- _Brief_: Give back the entries exactly, ending with the "ATOM 11 C C" line.

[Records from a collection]
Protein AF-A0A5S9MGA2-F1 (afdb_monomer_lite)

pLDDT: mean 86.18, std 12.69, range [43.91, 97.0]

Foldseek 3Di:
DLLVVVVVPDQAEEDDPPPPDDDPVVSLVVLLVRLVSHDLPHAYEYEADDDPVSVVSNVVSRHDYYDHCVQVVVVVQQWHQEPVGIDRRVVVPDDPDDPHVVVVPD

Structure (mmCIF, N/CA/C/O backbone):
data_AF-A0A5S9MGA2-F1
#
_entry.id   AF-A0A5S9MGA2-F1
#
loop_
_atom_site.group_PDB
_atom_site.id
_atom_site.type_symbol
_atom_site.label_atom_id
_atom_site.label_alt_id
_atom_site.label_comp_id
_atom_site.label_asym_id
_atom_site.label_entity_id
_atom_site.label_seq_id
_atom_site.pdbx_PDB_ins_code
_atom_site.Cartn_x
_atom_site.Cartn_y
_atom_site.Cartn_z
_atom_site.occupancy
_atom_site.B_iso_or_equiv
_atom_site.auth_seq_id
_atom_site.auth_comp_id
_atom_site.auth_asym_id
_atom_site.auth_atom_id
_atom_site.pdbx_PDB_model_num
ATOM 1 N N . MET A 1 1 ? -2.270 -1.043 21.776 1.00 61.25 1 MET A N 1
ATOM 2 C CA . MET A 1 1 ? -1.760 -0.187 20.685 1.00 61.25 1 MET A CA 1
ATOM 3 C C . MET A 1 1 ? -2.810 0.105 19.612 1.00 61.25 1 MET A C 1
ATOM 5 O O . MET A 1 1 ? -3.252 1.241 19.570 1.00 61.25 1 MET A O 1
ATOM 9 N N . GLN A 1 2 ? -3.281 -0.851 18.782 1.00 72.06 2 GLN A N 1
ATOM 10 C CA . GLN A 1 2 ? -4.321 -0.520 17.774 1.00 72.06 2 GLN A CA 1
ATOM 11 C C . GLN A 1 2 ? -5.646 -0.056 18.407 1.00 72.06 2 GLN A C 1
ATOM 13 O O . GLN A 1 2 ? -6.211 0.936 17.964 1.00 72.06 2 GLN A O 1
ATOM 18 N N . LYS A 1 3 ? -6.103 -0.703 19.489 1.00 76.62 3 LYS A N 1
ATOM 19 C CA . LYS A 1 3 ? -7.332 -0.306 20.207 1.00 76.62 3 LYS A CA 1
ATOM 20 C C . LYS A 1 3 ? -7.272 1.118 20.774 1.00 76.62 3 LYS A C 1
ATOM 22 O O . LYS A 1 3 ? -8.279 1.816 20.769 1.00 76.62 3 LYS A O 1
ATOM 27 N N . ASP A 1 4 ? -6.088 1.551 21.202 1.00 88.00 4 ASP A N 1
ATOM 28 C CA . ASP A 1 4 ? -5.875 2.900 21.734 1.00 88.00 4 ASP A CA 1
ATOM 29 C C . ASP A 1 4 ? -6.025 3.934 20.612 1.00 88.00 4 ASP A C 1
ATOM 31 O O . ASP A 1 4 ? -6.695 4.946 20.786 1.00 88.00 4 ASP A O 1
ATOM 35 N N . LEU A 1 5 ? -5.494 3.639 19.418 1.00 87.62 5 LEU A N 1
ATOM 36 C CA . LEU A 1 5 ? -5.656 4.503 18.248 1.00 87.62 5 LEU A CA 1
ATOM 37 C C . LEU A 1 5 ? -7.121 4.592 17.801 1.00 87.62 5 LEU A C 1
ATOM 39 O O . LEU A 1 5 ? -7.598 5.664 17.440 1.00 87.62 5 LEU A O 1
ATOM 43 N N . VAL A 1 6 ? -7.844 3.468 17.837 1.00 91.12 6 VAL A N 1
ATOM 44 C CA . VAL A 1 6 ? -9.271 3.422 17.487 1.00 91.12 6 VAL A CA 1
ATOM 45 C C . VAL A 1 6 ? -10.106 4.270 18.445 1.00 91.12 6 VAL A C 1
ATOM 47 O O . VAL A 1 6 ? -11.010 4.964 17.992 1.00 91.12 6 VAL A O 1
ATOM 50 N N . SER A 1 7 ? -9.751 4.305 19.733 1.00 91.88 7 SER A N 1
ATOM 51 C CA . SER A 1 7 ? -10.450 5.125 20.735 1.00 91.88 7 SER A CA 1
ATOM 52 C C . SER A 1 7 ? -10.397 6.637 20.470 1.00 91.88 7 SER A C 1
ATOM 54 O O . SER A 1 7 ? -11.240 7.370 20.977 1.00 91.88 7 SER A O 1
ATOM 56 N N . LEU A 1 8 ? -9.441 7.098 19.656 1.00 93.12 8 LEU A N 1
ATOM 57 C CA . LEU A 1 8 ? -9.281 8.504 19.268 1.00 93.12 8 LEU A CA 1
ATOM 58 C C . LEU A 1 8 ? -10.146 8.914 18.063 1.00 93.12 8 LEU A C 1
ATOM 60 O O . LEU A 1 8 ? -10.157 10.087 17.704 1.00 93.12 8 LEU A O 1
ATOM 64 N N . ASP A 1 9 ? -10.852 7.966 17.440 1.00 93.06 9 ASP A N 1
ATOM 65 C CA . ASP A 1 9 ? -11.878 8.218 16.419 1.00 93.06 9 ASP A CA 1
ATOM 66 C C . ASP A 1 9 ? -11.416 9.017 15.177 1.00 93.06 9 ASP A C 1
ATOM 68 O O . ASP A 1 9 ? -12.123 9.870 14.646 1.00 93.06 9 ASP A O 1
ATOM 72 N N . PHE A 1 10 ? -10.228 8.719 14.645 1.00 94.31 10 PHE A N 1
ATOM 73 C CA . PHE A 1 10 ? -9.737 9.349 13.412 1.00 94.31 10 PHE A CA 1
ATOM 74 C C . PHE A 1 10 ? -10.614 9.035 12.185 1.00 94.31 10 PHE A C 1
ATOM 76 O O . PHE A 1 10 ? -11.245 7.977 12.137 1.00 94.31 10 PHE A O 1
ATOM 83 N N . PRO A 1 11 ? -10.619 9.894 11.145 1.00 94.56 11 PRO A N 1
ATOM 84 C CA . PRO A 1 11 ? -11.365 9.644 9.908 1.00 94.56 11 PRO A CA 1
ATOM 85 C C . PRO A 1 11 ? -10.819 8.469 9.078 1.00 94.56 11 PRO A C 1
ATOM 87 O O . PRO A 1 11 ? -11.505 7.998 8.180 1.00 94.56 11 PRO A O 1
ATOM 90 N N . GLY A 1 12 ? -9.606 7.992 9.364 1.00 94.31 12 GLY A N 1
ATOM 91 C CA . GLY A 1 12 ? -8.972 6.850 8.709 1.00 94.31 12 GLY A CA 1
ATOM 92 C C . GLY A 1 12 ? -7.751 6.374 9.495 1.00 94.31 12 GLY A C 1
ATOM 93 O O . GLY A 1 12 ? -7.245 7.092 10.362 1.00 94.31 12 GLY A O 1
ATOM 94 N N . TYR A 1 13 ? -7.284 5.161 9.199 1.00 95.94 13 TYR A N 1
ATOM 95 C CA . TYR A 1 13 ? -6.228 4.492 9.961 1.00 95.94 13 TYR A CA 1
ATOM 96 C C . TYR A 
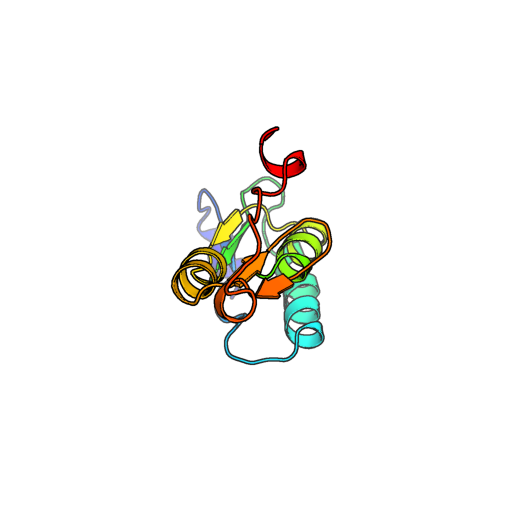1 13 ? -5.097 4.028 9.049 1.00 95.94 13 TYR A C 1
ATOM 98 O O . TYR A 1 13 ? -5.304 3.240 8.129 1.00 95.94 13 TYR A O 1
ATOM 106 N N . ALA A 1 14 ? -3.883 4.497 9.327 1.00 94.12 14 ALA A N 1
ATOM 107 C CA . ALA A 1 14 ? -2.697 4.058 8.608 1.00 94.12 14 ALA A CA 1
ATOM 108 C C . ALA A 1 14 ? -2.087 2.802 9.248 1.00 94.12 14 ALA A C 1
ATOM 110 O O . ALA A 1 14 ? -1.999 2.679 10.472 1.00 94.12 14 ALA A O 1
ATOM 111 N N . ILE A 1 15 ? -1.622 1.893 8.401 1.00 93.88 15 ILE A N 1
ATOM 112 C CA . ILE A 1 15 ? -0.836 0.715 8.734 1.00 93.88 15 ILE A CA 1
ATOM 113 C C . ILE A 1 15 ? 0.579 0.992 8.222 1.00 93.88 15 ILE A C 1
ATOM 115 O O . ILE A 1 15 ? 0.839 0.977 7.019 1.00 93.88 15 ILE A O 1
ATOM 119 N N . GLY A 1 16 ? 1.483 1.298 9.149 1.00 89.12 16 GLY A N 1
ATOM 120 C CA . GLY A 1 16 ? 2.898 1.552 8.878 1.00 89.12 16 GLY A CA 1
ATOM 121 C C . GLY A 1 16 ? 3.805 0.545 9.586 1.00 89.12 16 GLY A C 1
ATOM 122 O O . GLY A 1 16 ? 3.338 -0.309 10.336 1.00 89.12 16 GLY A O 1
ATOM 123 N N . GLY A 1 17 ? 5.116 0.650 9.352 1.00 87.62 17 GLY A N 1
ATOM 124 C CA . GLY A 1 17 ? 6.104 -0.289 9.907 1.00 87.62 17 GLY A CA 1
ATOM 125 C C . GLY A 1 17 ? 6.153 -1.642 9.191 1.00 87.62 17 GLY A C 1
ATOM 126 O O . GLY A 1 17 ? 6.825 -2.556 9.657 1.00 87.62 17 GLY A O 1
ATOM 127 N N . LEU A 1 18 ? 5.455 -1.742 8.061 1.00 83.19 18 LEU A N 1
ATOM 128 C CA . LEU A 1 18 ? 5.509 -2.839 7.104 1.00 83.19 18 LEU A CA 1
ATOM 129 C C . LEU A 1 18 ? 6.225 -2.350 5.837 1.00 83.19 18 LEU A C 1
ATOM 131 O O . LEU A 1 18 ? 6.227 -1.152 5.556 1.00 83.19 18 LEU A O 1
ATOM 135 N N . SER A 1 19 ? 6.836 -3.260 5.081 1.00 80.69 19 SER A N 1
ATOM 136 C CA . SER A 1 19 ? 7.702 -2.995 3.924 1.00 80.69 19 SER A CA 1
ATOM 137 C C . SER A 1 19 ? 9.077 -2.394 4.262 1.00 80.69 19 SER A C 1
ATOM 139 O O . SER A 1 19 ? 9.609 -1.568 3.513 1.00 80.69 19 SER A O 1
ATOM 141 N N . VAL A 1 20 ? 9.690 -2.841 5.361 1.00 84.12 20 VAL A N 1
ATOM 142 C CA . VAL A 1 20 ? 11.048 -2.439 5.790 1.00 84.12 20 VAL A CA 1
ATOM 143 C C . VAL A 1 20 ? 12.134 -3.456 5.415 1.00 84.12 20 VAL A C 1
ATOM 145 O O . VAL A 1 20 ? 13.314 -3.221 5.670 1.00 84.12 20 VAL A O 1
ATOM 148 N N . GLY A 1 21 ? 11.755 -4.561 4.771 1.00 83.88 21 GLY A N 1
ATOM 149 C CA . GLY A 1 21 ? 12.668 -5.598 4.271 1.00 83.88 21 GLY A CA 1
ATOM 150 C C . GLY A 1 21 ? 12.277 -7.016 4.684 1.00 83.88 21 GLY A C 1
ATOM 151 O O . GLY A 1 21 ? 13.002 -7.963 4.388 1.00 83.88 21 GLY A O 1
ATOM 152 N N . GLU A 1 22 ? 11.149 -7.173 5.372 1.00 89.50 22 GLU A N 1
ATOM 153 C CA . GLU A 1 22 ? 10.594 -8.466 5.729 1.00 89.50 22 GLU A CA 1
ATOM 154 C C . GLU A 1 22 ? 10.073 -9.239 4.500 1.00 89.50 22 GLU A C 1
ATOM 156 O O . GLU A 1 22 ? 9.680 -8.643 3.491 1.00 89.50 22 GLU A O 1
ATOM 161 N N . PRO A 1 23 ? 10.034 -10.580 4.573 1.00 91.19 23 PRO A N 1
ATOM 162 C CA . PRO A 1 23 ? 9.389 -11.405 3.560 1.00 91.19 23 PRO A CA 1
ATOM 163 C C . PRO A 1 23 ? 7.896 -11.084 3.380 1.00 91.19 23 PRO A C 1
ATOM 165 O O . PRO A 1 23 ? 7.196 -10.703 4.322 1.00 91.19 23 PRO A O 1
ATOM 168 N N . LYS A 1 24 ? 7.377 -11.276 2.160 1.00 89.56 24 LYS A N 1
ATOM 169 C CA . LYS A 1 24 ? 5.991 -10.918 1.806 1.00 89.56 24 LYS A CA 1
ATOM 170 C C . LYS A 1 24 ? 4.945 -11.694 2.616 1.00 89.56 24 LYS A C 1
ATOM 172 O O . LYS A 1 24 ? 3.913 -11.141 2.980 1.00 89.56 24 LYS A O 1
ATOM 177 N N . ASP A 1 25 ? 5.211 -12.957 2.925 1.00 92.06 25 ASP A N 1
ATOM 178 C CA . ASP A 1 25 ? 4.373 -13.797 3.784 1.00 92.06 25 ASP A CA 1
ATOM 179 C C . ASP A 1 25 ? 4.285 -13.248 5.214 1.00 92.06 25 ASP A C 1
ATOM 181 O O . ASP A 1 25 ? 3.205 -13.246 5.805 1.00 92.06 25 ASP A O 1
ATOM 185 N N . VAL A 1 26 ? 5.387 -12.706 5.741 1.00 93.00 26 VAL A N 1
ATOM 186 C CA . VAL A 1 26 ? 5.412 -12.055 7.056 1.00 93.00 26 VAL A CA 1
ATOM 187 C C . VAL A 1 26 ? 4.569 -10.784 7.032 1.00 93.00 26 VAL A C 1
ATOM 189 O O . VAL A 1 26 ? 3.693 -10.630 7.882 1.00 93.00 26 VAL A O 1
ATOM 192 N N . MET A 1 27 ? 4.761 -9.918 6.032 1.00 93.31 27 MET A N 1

- _Response_:
Protein AF-A0A5S9MGA2-F1 (afdb_monomer_lite)

pLDDT: mean 86.18, std 12.69, range [43.91, 97.0]

Foldseek 3Di:
DLLVVVVVPDQAEEDDPPPPDDDPVVSLVVLLVRLVSHDLPHAYEYEADDDPVSVVSNVVSRHDYYDHCVQVVVVVQQWHQEPVGIDRRVVVPDDPDDPHVVVVPD

Structure (mmCIF, N/CA/C/O backbone):
data_AF-A0A5S9MGA2-F1
#
_entry.id   AF-A0A5S9MGA2-F1
#
loop_
_atom_site.group_PDB
_atom_site.id
_atom_site.type_symbol
_atom_site.label_atom_id
_atom_site.label_alt_id
_atom_site.label_comp_id
_atom_site.label_asym_id
_atom_site.label_entity_id
_atom_site.label_seq_id
_atom_site.pdbx_PDB_ins_code
_atom_site.Cartn_x
_atom_site.Cartn_y
_atom_site.Cartn_z
_atom_site.occupancy
_atom_site.B_iso_or_equiv
_atom_site.auth_seq_id
_atom_site.auth_comp_id
_atom_site.auth_asym_id
_atom_site.auth_atom_id
_atom_site.pdbx_PDB_model_num
ATOM 1 N N . MET A 1 1 ? -2.270 -1.043 21.776 1.00 61.25 1 MET A N 1
ATOM 2 C CA . MET A 1 1 ? -1.760 -0.187 20.685 1.00 61.25 1 MET A CA 1
ATOM 3 C C . MET A 1 1 ? -2.810 0.105 19.612 1.00 61.25 1 MET A C 1
ATOM 5 O O . MET A 1 1 ? -3.252 1.241 19.570 1.00 61.25 1 MET A O 1
ATOM 9 N N . GLN A 1 2 ? -3.281 -0.851 18.782 1.00 72.06 2 GLN A N 1
ATOM 10 C CA . GLN A 1 2 ? -4.321 -0.520 17.774 1.00 72.06 2 GLN A CA 1
ATOM 11 C C . GLN A 1 2 ? -5.646 -0.056 18.407 1.00 72.06 2 GLN A C 1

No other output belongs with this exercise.